2009/6/5 Ben Finney
Tarek Ziadé
writes: http://bitbucket.org/tarek/distutilsversion/src/tip/README.txt
The goal here is to provide a version comparison standard to be included in Distutils.
I laud this goal, and thank you for soliciting feedback on this draft.
One thing I haven't seen discussed: Why have such baroque version comparison semantics been accepted? Surely one of the overarching goals for such a standard is that it be simple to comprehend, and to behave unsurprisingly to most users.
Yet the discussion around these non-obvious semantics, trying to have components interpreted as “pre-release” and “post-release” and “development release” and so on seem to underline the fact that they're *not* something that there's any consensus on. So why are they being foisted into a standard for version strings?

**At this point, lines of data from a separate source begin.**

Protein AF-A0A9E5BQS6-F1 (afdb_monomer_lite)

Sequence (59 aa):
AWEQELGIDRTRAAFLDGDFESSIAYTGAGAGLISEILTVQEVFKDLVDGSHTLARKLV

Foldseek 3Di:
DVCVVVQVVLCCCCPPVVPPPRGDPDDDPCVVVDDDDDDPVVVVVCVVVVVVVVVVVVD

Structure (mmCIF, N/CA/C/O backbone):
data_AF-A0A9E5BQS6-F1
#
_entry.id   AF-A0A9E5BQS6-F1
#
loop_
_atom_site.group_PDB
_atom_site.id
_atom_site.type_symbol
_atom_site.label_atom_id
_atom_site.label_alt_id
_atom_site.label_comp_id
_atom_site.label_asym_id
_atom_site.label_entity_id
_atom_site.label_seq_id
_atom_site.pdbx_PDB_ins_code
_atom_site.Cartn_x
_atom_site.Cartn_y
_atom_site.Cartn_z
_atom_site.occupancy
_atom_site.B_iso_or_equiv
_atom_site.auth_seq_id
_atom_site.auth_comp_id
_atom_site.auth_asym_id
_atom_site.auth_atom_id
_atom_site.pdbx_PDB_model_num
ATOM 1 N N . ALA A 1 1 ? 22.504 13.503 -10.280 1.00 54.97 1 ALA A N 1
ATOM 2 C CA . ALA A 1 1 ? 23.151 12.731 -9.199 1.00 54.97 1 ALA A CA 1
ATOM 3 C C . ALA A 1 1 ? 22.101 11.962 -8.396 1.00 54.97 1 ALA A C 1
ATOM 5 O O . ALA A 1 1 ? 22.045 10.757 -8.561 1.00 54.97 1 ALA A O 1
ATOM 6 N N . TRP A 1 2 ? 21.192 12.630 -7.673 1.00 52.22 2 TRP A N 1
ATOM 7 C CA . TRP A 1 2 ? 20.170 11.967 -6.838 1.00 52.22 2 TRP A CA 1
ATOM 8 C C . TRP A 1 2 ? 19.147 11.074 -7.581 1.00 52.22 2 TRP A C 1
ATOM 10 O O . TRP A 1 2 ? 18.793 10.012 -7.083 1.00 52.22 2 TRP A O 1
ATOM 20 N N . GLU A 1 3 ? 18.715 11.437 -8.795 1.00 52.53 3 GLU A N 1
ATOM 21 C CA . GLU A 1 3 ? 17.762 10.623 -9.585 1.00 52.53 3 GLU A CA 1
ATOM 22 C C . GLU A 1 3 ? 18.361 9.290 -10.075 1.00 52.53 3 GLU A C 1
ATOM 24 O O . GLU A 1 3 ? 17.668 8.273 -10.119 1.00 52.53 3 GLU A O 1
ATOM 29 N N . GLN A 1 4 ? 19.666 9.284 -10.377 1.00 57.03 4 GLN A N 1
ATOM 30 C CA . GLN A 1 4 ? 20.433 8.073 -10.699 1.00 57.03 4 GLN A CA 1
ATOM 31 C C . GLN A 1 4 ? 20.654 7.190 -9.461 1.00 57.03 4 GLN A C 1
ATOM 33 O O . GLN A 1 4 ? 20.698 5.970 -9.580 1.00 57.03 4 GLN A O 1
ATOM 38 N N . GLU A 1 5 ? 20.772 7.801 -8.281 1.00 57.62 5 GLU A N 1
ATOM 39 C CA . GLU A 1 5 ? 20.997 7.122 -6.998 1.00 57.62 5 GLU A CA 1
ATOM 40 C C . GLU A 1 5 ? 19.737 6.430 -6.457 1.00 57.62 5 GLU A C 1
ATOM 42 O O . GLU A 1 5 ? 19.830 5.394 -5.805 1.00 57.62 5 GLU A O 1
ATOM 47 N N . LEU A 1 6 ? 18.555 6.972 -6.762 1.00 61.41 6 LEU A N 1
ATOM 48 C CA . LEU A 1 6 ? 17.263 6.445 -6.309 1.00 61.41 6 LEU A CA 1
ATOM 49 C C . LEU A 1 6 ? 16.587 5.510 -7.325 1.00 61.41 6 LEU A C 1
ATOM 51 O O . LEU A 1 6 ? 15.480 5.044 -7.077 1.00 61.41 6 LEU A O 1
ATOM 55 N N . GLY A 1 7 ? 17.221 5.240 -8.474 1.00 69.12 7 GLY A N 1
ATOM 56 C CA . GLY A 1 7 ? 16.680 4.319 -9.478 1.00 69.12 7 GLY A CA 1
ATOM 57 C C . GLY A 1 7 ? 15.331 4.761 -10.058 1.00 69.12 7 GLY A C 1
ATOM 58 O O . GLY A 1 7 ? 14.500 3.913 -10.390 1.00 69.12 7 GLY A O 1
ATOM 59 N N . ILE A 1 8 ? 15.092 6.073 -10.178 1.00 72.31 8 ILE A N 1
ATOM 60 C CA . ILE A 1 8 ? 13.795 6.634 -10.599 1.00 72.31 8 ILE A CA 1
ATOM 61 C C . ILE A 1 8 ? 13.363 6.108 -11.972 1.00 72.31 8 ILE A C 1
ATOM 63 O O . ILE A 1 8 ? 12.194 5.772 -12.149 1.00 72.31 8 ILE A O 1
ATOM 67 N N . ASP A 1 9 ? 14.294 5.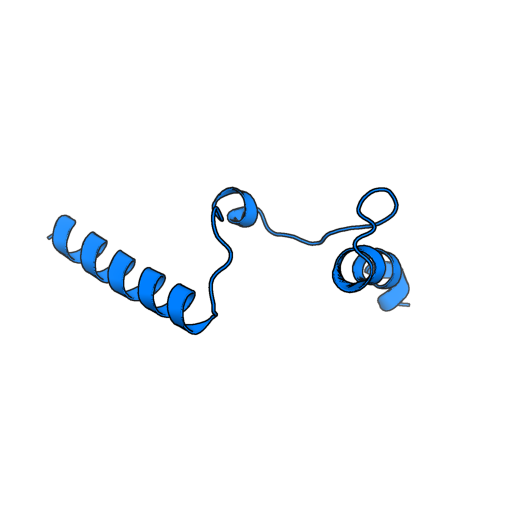934 -12.912 1.00 77.50 9 ASP A N 1
ATOM 68 C CA . ASP A 1 9 ? 13.983 5.387 -14.240 1.00 77.50 9 ASP A CA 1
ATOM 69 C C . ASP A 1 9 ? 13.477 3.937 -14.167 1.00 77.50 9 ASP A C 1
ATOM 71 O O . ASP A 1 9 ? 12.493 3.579 -14.815 1.00 77.50 9 ASP A O 1
ATOM 75 N N . ARG A 1 10 ? 14.090 3.113 -13.305 1.00 79.12 10 ARG A N 1
ATOM 76 C CA . ARG A 1 10 ? 13.641 1.735 -13.038 1.00 79.12 10 ARG A CA 1
ATOM 77 C C . ARG A 1 10 ? 12.336 1.686 -12.255 1.00 79.12 10 ARG A C 1
ATOM 79 O O . ARG A 1 10 ? 11.587 0.732 -12.382 1.00 79.12 10 ARG A O 1
ATOM 86 N N . THR A 1 11 ? 12.056 2.705 -11.458 1.00 87.31 11 THR A N 1
ATOM 87 C CA . THR A 1 11 ? 10.789 2.827 -10.732 1.00 87.31 11 THR A CA 1
ATOM 88 C C . THR A 1 11 ? 9.663 3.150 -11.695 1.00 87.31 11 THR A C 1
ATOM 90 O O . THR A 1 11 ? 8.628 2.493 -11.717 1.00 87.31 11 THR A O 1
ATOM 93 N N . ARG A 1 12 ? 9.883 4.146 -12.551 1.00 88.25 12 ARG A N 1
ATOM 94 C CA . ARG A 1 12 ? 8.897 4.624 -13.513 1.00 88.25 12 ARG A CA 1
ATOM 95 C C . ARG A 1 12 ? 8.377 3.502 -14.412 1.00 88.25 12 ARG A C 1
ATOM 97 O O . ARG A 1 12 ? 7.164 3.396 -14.559 1.00 88.25 12 ARG A O 1
ATOM 104 N N . ALA A 1 13 ? 9.268 2.675 -14.960 1.00 89.62 13 ALA A N 1
ATOM 105 C CA . ALA A 1 13 ? 8.885 1.550 -15.817 1.00 89.62 13 ALA A CA 1
ATOM 106 C C . ALA A 1 13 ? 7.949 0.556 -15.098 1.00 89.62 13 ALA A C 1
ATOM 108 O O . ALA A 1 13 ? 6.992 0.072 -15.697 1.00 89.62 13 ALA A O 1
ATOM 109 N N . ALA A 1 14 ? 8.151 0.331 -13.794 1.00 90.75 14 ALA A N 1
ATOM 110 C CA . ALA A 1 14 ? 7.260 -0.494 -12.976 1.00 90.75 14 ALA A CA 1
ATOM 111 C C . ALA A 1 14 ? 5.854 0.114 -12.846 1.00 90.75 14 ALA A C 1
ATOM 113 O O . ALA A 1 14 ? 4.852 -0.571 -13.031 1.00 90.75 14 ALA A O 1
ATOM 114 N N . PHE A 1 15 ? 5.771 1.408 -12.517 1.00 89.19 15 PHE A N 1
ATOM 115 C CA . PHE A 1 15 ? 4.505 2.058 -12.153 1.00 89.19 15 PHE A CA 1
ATOM 116 C C . PHE A 1 15 ? 3.693 2.581 -13.339 1.00 89.19 15 PHE A C 1
ATOM 118 O O . PHE A 1 15 ? 2.473 2.685 -13.227 1.00 89.19 15 PHE A O 1
ATOM 125 N N . LEU A 1 16 ? 4.344 2.951 -14.443 1.00 90.75 16 LEU A N 1
ATOM 126 C CA . LEU A 1 16 ? 3.669 3.511 -15.618 1.00 90.75 16 LEU A CA 1
ATOM 127 C C . LEU A 1 16 ? 3.512 2.493 -16.745 1.00 90.75 16 LEU A C 1
ATOM 129 O O . LEU A 1 16 ? 2.469 2.480 -17.394 1.00 90.75 16 LEU A O 1
ATOM 133 N N . ASP A 1 17 ? 4.524 1.649 -16.952 1.00 91.81 17 ASP A N 1
ATOM 134 C CA . ASP A 1 17 ? 4.579 0.735 -18.097 1.00 91.81 17 ASP A CA 1
ATOM 135 C C . ASP A 1 17 ? 4.303 -0.729 -17.699 1.00 91.81 17 ASP A C 1
ATOM 137 O O . ASP A 1 17 ? 4.069 -1.571 -18.564 1.00 91.81 17 ASP A O 1
ATOM 141 N N . GLY A 1 18 ? 4.286 -1.040 -16.396 1.00 90.06 18 GLY A N 1
ATOM 142 C CA . GLY A 1 18 ? 3.981 -2.373 -15.868 1.00 90.06 18 GLY A CA 1
ATOM 143 C C . GLY A 1 18 ? 5.076 -3.420 -16.096 1.00 90.06 18 GLY A C 1
ATOM 144 O O . GLY A 1 18 ? 4.816 -4.614 -15.954 1.00 90.06 18 GLY A O 1
ATOM 145 N N . ASP A 1 19 ? 6.293 -3.006 -16.453 1.00 92.44 19 ASP A N 1
ATOM 146 C CA . ASP A 1 19 ? 7.445 -3.906 -16.500 1.00 92.44 19 ASP A CA 1
ATOM 147 C C . ASP A 1 19 ? 7.890 -4.182 -15.068 1.00 92.44 19 ASP A C 1
ATOM 149 O O . ASP A 1 19 ? 8.389 -3.272 -14.425 1.00 92.44 19 ASP A O 1
ATOM 153 N N . PHE A 1 20 ? 7.713 -5.401 -14.559 1.00 90.00 20 PHE A N 1
ATOM 154 C CA . PHE A 1 20 ? 8.184 -5.814 -13.227 1.00 90.00 20 PHE A CA 1
ATOM 155 C C . PHE A 1 20 ? 9.411 -6.735 -13.274 1.00 90.00 20 PHE A C 1
ATOM 157 O O . PHE A 1 20 ? 9.956 -7.079 -12.228 1.00 90.00 20 PHE A O 1
ATOM 164 N N . GLU A 1 21 ? 9.855 -7.131 -14.467 1.00 90.44 21 GLU A N 1
ATOM 165 C CA . GLU A 1 21 ? 10.960 -8.078 -14.659 1.00 90.44 21 GLU A CA 1
ATOM 166 C C . GLU A 1 21 ? 12.313 -7.361 -14.647 1.00 90.44 21 GLU A C 1
ATOM 168 O O . GLU A 1 21 ? 13.295 -7.864 -14.099 1.00 90.44 21 GLU A O 1
ATOM 173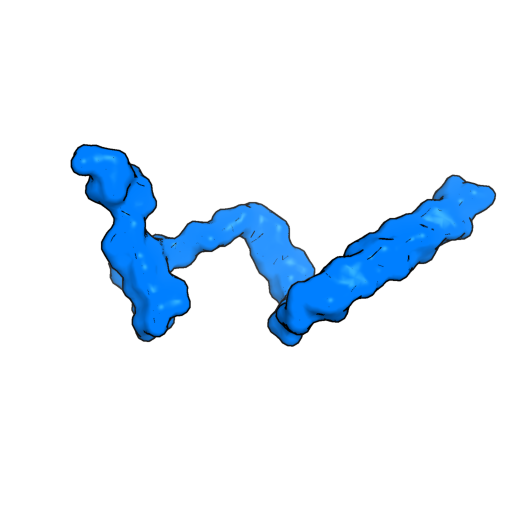 N N . SER A 1 22 ? 12.380 -6.167 -15.244 1.00 86.75 22 SER A N 1
ATOM 174 C CA . SER A 1 22 ? 13.630 -5.407 -15.393 1.00 86.75 22 SER A CA 1
ATOM 175 C C . SER A 1 22 ? 13.737 -4.181 -14.471 1.00 86.75 22 SER A C 1
ATOM 177 O O . SER A 1 22 ? 14.737 -3.449 -14.485 1.00 86.75 22 SER A O 1
ATOM 179 N N . SER A 1 23 ? 12.714 -3.971 -13.642 1.00 88.50 23 SER A N 1
ATOM 180 C CA . SER A 1 23 ? 12.424 -2.714 -12.955 1.00 88.50 23 SER A CA 1
ATOM 181 C C . SER A 1 23 ? 12.379 -2.870 -11.423 1.00 88.50 23 SER A C 1
ATOM 183 O O . SER A 1 23 ? 12.656 -3.941 -10.881 1.00 88.50 23 SER A O 1
ATOM 185 N N . ILE A 1 24 ? 12.079 -1.783 -10.700 1.00 87.38 24 ILE A N 1
ATOM 186 C CA . ILE A 1 24 ? 11.952 -1.794 -9.235 1.00 87.38 24 ILE A CA 1
ATOM 187 C C . ILE A 1 24 ? 10.591 -1.222 -8.828 1.00 87.38 24 ILE A C 1
ATOM 189 O O . ILE A 1 24 ? 10.364 -0.016 -8.899 1.00 87.38 24 ILE A O 1
ATOM 193 N N . ALA A 1 25 ? 9.699 -2.077 -8.326 1.00 88.75 25 ALA A N 1
ATOM 194 C CA . ALA A 1 25 ? 8.457 -1.647 -7.691 1.00 88.75 25 ALA A CA 1
ATOM 195 C C . ALA A 1 25 ? 8.700 -1.320 -6.208 1.00 88.75 25 ALA A C 1
ATOM 197 O O . ALA A 1 25 ? 8.793 -2.213 -5.363 1.00 88.75 25 ALA A O 1
ATOM 198 N N . TYR A 1 26 ? 8.809 -0.033 -5.873 1.00 86.19 26 TYR A N 1
ATOM 199 C CA . TYR A 1 26 ? 8.972 0.393 -4.483 1.00 86.19 26 TYR A CA 1
ATOM 200 C C . TYR A 1 26 ? 7.679 0.223 -3.685 1.00 86.19 26 TYR A C 1
ATOM 202 O O . TYR A 1 26 ? 6.685 0.905 -3.919 1.00 86.19 26 TYR A O 1
ATOM 210 N N . THR A 1 27 ? 7.715 -0.662 -2.694 1.00 89.06 27 THR A N 1
ATOM 211 C CA . THR A 1 27 ? 6.607 -0.896 -1.772 1.00 89.06 27 THR A CA 1
ATOM 212 C C . THR A 1 27 ? 7.110 -1.168 -0.354 1.00 89.06 27 THR A C 1
ATOM 214 O O . THR A 1 27 ? 8.258 -1.565 -0.154 1.00 89.06 27 THR A O 1
ATOM 217 N N . GLY A 1 28 ? 6.262 -0.918 0.645 1.00 89.94 28 GLY A N 1
ATOM 218 C CA . GLY A 1 28 ? 6.553 -1.200 2.051 1.00 89.94 28 GLY A CA 1
ATOM 219 C C . GLY A 1 28 ? 6.051 -2.578 2.488 1.00 89.94 28 GLY A C 1
ATOM 220 O O . GLY A 1 28 ? 5.230 -3.200 1.818 1.00 89.94 28 GLY A O 1
ATOM 221 N N . ALA A 1 29 ? 6.474 -3.029 3.674 1.00 93.94 29 ALA A N 1
ATOM 222 C CA . ALA A 1 29 ? 6.054 -4.319 4.239 1.00 93.94 29 ALA A CA 1
ATOM 223 C C . ALA A 1 29 ? 4.522 -4.470 4.378 1.00 93.94 29 ALA A C 1
ATOM 225 O O . ALA A 1 29 ? 4.003 -5.582 4.335 1.00 93.94 29 ALA A O 1
ATOM 226 N N . GLY A 1 30 ? 3.792 -3.354 4.502 1.00 93.00 30 GLY A N 1
ATOM 227 C CA . GLY A 1 30 ? 2.330 -3.345 4.581 1.00 93.00 30 GLY A CA 1
ATOM 228 C C . GLY A 1 30 ? 1.617 -3.806 3.306 1.00 93.00 30 GLY A C 1
ATOM 229 O O . GLY A 1 30 ? 0.450 -4.172 3.385 1.00 93.00 30 GLY A O 1
ATOM 230 N N . ALA A 1 31 ? 2.287 -3.852 2.150 1.00 94.19 31 ALA A N 1
ATOM 231 C CA . ALA A 1 31 ? 1.645 -4.280 0.906 1.00 94.19 31 ALA A CA 1
ATOM 232 C C . ALA A 1 31 ? 1.162 -5.733 0.933 1.00 94.19 31 ALA A C 1
ATOM 234 O O . ALA A 1 31 ? 0.162 -6.044 0.299 1.00 94.19 31 ALA A O 1
ATOM 235 N N . GLY A 1 32 ? 1.799 -6.601 1.728 1.00 95.19 32 GLY A N 1
ATOM 236 C CA . GLY A 1 32 ? 1.329 -7.975 1.929 1.00 95.19 32 GLY A CA 1
ATOM 237 C C . GLY A 1 32 ? -0.004 -8.084 2.682 1.00 95.19 32 GLY A C 1
ATOM 238 O O . GLY A 1 32 ? -0.577 -9.167 2.733 1.00 95.19 32 GLY A O 1
ATOM 239 N N . LEU A 1 33 ? -0.495 -6.989 3.271 1.00 95.12 33 LEU A N 1
ATOM 240 C CA . LEU A 1 33 ? -1.783 -6.928 3.969 1.00 95.12 33 LEU A CA 1
ATOM 241 C C . LEU A 1 33 ? -2.919 -6.403 3.076 1.00 95.12 33 LEU A C 1
ATOM 243 O O . LEU A 1 33 ? -4.069 -6.400 3.507 1.00 95.12 33 LEU A O 1
ATOM 247 N N . ILE A 1 34 ? -2.614 -5.933 1.862 1.00 95.25 34 ILE A N 1
ATOM 248 C CA . ILE A 1 34 ? -3.597 -5.362 0.937 1.00 95.25 34 ILE A CA 1
ATOM 249 C C . ILE A 1 34 ? -4.162 -6.486 0.066 1.00 95.25 34 ILE A C 1
ATOM 251 O O . ILE A 1 34 ? -3.425 -7.119 -0.687 1.00 95.25 34 ILE A O 1
ATOM 255 N N . SER A 1 35 ? -5.470 -6.723 0.156 1.00 95.38 35 SER A N 1
ATOM 256 C CA . SER A 1 35 ? -6.172 -7.753 -0.624 1.00 95.38 35 SER A CA 1
ATOM 257 C C . SER A 1 35 ? -7.065 -7.196 -1.733 1.00 95.38 35 SER A C 1
ATOM 259 O O . SER A 1 35 ? -7.485 -7.951 -2.606 1.00 95.38 35 SER A O 1
ATOM 261 N N . GLU A 1 36 ? -7.372 -5.897 -1.703 1.00 96.00 36 GLU A N 1
ATOM 262 C CA . GLU A 1 36 ? -8.342 -5.257 -2.595 1.00 96.00 36 GLU A CA 1
ATOM 263 C C . GLU A 1 36 ? -7.854 -3.872 -3.036 1.00 96.00 36 GLU A C 1
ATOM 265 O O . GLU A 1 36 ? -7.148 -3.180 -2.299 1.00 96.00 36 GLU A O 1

Rather than trying to force non-alphanumeric comparison semantics for alphabetic sequences, why not simply say that alphanumeric comparison semantics apply for components? That would, at a stroke, end all this turmoil and IMO futile seeking of some other consensus, when the best consensus is already what most would expect: alphanumeric comparison.
At the least, I would expect there would need to be a demonstrated, significantly unified consensus for some specific *other* semantic before discarding straightforward alphanumeric comparison as the standard.
+1. The historical baggage of setuptools (which *had* to cater for every bizarre convention currently in existence, as its goal was to "embrace and extend" - something it achieved spectacularly) doesn't seem to apply when creating a standard Python module. I'd rather the PEP said "This is how version numbers work (simple, non-controversial spec here), and this is the standard API for manipulating them", and then projects that want to conform to the standard migrate if needed. But I acknowledge that I have no personal requirement for any of this, so the only interest I have is an aesthetic one of *not* seeing overcomplicated, difficult to understand, specifications become part of the Python stdlib. Paul.